<tgmath.h>
is a header provided by the standard C library,introduced in C99 to allow easier porting of Fortran numerical software to C.
Fortran, unlike C, provides "intrinsic functions", which are a part of the language and behave more like
operators. While ordinary ("external") functions behave similarly to C functions with respect to types
(the types of arguments and parameters must match and the restult type is fixed), intrinsic functions accept arguments of several types and their return type may depend on the type of their arguments.
For example Fortran 77 provides, among others, an `INT` function which accepts `Integer`, `Real`, `Double` or `Complex` arguments and always returns an `Integer`,
and a `SIN` function which accepts `Real`, `Double` or `Complex`
arguments and returns a value of the same type.
This helps the programmer somewhat because the function calls don't have to be changed
if variable types change. On the other hand user-defined
functions can't behave this way, so the additional flexibility is really limited to single subroutines that don't
need to call user-defined functions.
Some C programmers would call the feature ugly from the above description already, for the same
reason integrating `printf` into the language would be ugly.

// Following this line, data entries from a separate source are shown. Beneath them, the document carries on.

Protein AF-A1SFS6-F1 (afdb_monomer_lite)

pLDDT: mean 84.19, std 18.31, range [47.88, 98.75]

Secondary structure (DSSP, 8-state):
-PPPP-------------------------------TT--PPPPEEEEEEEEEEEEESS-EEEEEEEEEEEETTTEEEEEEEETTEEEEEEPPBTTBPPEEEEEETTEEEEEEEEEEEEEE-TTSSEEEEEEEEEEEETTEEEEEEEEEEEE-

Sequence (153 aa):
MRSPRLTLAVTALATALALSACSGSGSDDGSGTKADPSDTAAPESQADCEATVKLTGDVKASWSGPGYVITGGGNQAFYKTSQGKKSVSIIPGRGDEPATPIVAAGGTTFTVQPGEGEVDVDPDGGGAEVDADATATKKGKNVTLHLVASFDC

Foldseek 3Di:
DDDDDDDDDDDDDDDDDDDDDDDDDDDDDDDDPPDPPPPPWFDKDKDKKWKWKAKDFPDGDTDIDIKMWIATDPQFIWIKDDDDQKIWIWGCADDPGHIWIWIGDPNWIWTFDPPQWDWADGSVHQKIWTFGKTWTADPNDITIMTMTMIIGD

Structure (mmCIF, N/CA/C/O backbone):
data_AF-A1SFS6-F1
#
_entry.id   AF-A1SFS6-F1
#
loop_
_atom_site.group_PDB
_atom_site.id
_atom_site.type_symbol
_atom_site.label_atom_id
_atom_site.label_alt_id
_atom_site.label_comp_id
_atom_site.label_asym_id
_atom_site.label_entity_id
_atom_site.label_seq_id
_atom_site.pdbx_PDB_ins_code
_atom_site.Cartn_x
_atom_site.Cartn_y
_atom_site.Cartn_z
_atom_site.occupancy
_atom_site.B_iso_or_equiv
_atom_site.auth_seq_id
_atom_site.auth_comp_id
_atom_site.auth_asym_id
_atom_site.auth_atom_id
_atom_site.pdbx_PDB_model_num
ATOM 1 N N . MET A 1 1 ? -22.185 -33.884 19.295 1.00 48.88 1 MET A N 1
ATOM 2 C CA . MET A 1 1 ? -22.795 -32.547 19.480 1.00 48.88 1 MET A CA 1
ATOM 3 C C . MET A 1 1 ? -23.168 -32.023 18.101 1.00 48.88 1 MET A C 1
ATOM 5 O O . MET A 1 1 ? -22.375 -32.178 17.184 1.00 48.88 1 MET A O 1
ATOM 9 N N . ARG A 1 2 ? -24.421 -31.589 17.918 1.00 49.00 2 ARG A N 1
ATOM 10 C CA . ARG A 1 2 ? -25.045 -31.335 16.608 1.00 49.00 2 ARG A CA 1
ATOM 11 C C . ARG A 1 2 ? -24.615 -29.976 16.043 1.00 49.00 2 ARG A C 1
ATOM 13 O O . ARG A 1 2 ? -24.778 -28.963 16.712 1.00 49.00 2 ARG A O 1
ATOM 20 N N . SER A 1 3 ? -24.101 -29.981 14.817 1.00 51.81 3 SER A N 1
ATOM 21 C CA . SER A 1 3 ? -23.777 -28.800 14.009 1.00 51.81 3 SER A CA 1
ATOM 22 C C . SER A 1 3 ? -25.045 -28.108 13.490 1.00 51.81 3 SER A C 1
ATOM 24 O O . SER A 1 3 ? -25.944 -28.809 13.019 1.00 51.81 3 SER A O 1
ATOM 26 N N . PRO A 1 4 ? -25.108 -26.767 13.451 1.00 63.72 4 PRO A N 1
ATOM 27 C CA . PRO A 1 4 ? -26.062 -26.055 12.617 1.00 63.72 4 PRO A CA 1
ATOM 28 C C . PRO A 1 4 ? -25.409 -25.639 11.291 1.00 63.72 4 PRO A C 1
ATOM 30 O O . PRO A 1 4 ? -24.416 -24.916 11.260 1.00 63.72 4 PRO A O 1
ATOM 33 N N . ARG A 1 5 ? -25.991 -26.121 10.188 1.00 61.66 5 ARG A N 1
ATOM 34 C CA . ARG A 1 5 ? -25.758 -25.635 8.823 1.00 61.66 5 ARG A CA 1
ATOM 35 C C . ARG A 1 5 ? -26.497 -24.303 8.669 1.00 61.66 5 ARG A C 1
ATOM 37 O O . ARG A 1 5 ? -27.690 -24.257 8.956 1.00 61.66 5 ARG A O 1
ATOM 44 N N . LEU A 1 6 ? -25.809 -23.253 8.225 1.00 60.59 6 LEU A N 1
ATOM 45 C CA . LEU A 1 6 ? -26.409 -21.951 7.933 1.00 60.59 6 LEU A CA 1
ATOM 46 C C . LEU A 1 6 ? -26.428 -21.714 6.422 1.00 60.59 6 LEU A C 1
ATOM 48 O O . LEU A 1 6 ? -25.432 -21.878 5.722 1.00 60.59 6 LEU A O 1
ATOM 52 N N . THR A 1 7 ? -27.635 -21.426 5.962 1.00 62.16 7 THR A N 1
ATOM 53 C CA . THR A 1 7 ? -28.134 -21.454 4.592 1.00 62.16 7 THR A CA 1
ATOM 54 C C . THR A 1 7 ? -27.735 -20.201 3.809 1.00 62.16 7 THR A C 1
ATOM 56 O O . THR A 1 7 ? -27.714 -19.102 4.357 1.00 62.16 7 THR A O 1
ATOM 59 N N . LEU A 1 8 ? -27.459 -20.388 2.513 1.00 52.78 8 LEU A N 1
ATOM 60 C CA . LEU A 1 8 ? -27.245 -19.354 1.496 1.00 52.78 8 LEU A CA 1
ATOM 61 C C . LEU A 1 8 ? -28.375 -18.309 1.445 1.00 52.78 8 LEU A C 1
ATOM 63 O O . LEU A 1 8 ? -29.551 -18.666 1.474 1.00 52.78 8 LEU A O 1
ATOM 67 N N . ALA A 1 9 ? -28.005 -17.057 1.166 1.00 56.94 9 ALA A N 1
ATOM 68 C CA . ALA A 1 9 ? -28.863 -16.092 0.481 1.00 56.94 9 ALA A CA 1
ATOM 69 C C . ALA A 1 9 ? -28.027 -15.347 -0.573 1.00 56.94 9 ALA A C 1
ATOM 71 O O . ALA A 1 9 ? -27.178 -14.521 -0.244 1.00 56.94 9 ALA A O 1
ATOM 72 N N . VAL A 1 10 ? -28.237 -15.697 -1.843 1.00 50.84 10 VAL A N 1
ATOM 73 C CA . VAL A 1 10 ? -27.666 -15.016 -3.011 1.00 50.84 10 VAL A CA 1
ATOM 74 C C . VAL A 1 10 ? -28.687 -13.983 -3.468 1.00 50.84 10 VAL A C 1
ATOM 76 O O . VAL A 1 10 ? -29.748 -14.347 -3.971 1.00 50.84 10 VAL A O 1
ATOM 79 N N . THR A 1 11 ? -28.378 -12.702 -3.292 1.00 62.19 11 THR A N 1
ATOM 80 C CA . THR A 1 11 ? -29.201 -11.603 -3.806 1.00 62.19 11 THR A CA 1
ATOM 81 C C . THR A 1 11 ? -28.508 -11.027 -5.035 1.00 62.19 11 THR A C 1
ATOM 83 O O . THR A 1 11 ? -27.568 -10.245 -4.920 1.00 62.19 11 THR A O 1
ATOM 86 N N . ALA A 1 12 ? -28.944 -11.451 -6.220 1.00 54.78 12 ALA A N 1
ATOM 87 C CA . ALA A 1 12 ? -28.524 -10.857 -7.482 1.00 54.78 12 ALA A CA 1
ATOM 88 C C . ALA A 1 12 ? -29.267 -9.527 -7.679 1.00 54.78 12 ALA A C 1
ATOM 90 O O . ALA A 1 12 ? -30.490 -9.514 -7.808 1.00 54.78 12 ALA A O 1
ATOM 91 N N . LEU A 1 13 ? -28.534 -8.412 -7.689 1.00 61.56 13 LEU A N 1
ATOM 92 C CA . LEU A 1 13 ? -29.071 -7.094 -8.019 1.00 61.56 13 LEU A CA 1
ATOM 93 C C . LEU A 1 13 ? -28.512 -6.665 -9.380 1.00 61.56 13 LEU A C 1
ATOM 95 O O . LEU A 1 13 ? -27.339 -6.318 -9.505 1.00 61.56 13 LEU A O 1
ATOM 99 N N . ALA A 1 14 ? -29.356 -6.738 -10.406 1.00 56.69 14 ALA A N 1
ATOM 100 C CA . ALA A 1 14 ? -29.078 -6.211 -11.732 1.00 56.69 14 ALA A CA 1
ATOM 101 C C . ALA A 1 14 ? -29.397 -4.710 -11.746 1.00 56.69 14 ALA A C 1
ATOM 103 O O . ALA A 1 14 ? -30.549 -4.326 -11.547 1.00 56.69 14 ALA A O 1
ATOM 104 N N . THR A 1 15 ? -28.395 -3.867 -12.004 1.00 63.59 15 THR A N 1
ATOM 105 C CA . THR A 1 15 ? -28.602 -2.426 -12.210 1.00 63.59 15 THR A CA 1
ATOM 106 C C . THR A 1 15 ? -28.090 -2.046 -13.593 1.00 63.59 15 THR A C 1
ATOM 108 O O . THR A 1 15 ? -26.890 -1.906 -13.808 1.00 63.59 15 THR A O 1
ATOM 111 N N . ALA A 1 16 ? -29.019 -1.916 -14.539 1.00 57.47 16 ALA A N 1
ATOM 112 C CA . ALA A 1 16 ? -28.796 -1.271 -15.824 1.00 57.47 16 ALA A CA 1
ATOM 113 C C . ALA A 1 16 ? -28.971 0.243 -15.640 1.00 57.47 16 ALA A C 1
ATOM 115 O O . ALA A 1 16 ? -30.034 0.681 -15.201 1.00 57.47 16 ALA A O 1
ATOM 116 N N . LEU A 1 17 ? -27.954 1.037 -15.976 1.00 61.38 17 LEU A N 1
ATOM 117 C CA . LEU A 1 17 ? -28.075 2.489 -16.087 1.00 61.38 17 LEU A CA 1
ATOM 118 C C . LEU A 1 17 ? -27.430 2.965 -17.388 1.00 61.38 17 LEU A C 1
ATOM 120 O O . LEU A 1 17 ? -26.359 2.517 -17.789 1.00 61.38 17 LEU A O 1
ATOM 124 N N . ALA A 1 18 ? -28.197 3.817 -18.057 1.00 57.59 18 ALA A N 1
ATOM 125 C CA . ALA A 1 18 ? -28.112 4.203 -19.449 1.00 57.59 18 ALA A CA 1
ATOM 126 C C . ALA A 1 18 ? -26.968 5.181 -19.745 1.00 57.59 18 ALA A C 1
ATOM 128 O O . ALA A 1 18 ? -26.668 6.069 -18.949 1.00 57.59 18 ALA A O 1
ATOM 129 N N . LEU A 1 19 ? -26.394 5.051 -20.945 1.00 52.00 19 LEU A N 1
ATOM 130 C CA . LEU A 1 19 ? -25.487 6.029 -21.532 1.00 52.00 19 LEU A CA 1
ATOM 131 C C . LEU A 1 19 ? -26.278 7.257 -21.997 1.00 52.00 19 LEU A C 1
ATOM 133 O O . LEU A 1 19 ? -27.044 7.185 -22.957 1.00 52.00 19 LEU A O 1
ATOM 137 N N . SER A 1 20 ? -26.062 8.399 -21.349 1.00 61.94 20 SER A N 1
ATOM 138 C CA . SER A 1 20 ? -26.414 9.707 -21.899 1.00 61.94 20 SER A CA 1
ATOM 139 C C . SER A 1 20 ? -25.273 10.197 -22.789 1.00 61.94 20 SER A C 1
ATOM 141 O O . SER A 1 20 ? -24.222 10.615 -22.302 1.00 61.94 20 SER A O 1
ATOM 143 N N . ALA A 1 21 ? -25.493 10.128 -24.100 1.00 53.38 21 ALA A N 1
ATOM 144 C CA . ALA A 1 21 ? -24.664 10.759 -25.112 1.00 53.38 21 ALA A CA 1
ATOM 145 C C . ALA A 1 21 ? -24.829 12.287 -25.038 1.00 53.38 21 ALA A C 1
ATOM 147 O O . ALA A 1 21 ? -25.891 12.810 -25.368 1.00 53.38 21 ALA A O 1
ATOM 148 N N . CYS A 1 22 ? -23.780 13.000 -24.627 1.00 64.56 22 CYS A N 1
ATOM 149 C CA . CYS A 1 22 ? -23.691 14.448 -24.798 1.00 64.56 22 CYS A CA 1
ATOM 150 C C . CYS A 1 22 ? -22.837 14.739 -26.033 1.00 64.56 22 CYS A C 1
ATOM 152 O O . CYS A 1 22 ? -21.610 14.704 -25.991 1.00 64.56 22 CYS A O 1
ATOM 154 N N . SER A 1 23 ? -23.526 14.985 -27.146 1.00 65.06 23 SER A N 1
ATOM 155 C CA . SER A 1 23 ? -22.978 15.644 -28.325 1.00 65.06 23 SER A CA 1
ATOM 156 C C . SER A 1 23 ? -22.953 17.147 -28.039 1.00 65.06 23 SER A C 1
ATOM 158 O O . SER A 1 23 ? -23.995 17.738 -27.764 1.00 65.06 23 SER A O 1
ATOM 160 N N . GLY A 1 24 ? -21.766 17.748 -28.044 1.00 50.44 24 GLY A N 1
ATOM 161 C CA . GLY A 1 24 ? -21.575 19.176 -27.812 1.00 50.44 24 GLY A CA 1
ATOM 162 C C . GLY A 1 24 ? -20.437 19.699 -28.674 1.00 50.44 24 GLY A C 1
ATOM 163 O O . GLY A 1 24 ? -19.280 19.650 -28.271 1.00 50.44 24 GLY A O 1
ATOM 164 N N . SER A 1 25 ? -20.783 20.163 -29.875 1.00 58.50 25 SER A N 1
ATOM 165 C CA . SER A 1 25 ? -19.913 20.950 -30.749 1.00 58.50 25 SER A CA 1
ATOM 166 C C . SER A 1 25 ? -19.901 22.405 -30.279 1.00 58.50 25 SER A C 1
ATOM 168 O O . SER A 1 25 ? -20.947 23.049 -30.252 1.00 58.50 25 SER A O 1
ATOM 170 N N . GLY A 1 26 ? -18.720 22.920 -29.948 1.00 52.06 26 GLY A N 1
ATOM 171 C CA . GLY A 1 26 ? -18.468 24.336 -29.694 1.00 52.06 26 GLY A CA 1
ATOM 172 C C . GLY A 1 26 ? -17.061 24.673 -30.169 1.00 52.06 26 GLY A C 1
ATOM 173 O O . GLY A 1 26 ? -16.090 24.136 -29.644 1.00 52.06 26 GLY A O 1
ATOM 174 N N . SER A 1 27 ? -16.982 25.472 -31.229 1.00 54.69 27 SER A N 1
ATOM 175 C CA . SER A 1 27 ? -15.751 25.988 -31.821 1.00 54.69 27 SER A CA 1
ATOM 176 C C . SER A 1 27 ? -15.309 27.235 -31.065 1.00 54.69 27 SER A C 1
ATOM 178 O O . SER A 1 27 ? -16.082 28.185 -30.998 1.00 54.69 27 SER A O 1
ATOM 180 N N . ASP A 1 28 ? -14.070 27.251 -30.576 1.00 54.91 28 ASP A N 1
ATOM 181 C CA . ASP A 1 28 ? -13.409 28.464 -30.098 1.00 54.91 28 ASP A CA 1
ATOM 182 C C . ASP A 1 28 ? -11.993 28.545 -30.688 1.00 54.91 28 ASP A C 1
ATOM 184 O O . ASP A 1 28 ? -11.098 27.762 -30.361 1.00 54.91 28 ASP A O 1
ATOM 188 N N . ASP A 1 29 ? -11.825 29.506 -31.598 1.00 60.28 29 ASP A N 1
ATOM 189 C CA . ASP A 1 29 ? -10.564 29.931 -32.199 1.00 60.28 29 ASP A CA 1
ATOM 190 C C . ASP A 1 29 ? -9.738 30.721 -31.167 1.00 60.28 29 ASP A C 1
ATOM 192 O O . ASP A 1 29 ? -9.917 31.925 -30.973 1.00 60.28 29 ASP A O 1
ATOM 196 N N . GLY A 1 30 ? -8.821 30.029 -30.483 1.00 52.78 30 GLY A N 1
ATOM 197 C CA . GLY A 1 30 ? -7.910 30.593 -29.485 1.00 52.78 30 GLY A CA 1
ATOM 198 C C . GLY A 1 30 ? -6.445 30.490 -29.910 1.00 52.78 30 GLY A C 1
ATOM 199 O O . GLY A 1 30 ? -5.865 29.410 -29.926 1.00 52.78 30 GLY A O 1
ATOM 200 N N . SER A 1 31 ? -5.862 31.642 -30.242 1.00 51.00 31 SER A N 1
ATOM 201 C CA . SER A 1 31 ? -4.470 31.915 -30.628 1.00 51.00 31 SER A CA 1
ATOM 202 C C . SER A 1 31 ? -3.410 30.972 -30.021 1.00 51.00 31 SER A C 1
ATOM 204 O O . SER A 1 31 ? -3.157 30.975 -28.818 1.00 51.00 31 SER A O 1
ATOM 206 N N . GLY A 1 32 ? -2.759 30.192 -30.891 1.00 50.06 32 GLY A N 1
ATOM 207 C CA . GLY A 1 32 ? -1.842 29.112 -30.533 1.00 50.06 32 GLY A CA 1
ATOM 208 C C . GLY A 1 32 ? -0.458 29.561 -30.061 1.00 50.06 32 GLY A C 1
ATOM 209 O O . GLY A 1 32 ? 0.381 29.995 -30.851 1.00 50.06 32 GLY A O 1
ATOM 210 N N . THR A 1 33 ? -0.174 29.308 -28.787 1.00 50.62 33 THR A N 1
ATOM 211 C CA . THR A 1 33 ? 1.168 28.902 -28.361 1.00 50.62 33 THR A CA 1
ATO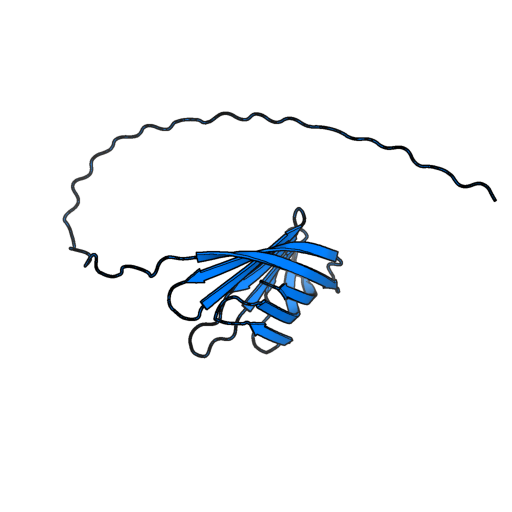M 212 C C . THR A 1 33 ? 1.391 27.501 -28.928 1.00 50.62 33 THR A C 1
ATOM 214 O O . THR A 1 33 ? 0.707 26.563 -28.524 1.00 50.62 33 THR A O 1
ATOM 217 N N . LYS A 1 34 ? 2.294 27.348 -29.904 1.00 52.91 34 LYS A N 1
ATOM 218 C CA . LYS A 1 34 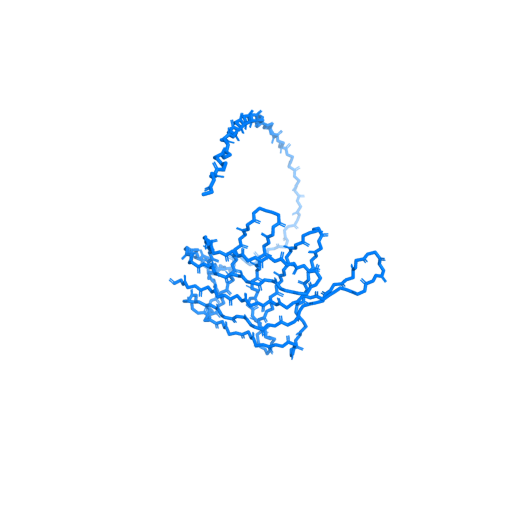? 2.738 26.028 -30.376 1.00 52.91 34 LYS A CA 1
ATOM 219 C C . LYS A 1 34 ? 3.400 25.306 -29.200 1.00 52.91 34 LYS A C 1
ATOM 221 O O . LYS A 1 34 ? 4.572 25.536 -28.928 1.00 52.91 34 LYS A O 1
ATOM 226 N N . ALA A 1 35 ? 2.633 24.485 -28.486 1.00 55.12 35 ALA A N 1
ATOM 227 C CA . ALA A 1 35 ? 3.191 23.437 -27.653 1.00 55.12 35 ALA A CA 1
ATOM 228 C C . ALA A 1 35 ? 3.973 22.512 -28.589 1.00 55.12 35 ALA A C 1
ATOM 230 O O . ALA A 1 35 ? 3.425 22.033 -29.583 1.00 55.12 35 ALA A O 1
ATOM 231 N N . ASP A 1 36 ? 5.264 22.352 -28.322 1.00 48.41 36 ASP A N 1
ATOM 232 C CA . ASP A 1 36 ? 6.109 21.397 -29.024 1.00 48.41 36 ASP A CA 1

This functionality was incorporated in C99 together with other features for better support of numerical
computation and it is provided in the abovementioned
<tgmath.h>
header.Provided are goniometric and logarithmic functions, functions for rounding and a few others.
The header defines macros that shadow the existing functions from
<math.h>
; e.g. the `cos` macro behaves like the `cos` function when its parameter has type`double`, like `cosf` for `float`, `cosl` for `long double`, `ccos` for `double _Complex`, `ccosf` for `float _Complex`, `ccosl` for `long double _Complex`. Finally, when the parameter has any integer type, the
`cos` function is called, as if the parameter were implicitly converted to `double`.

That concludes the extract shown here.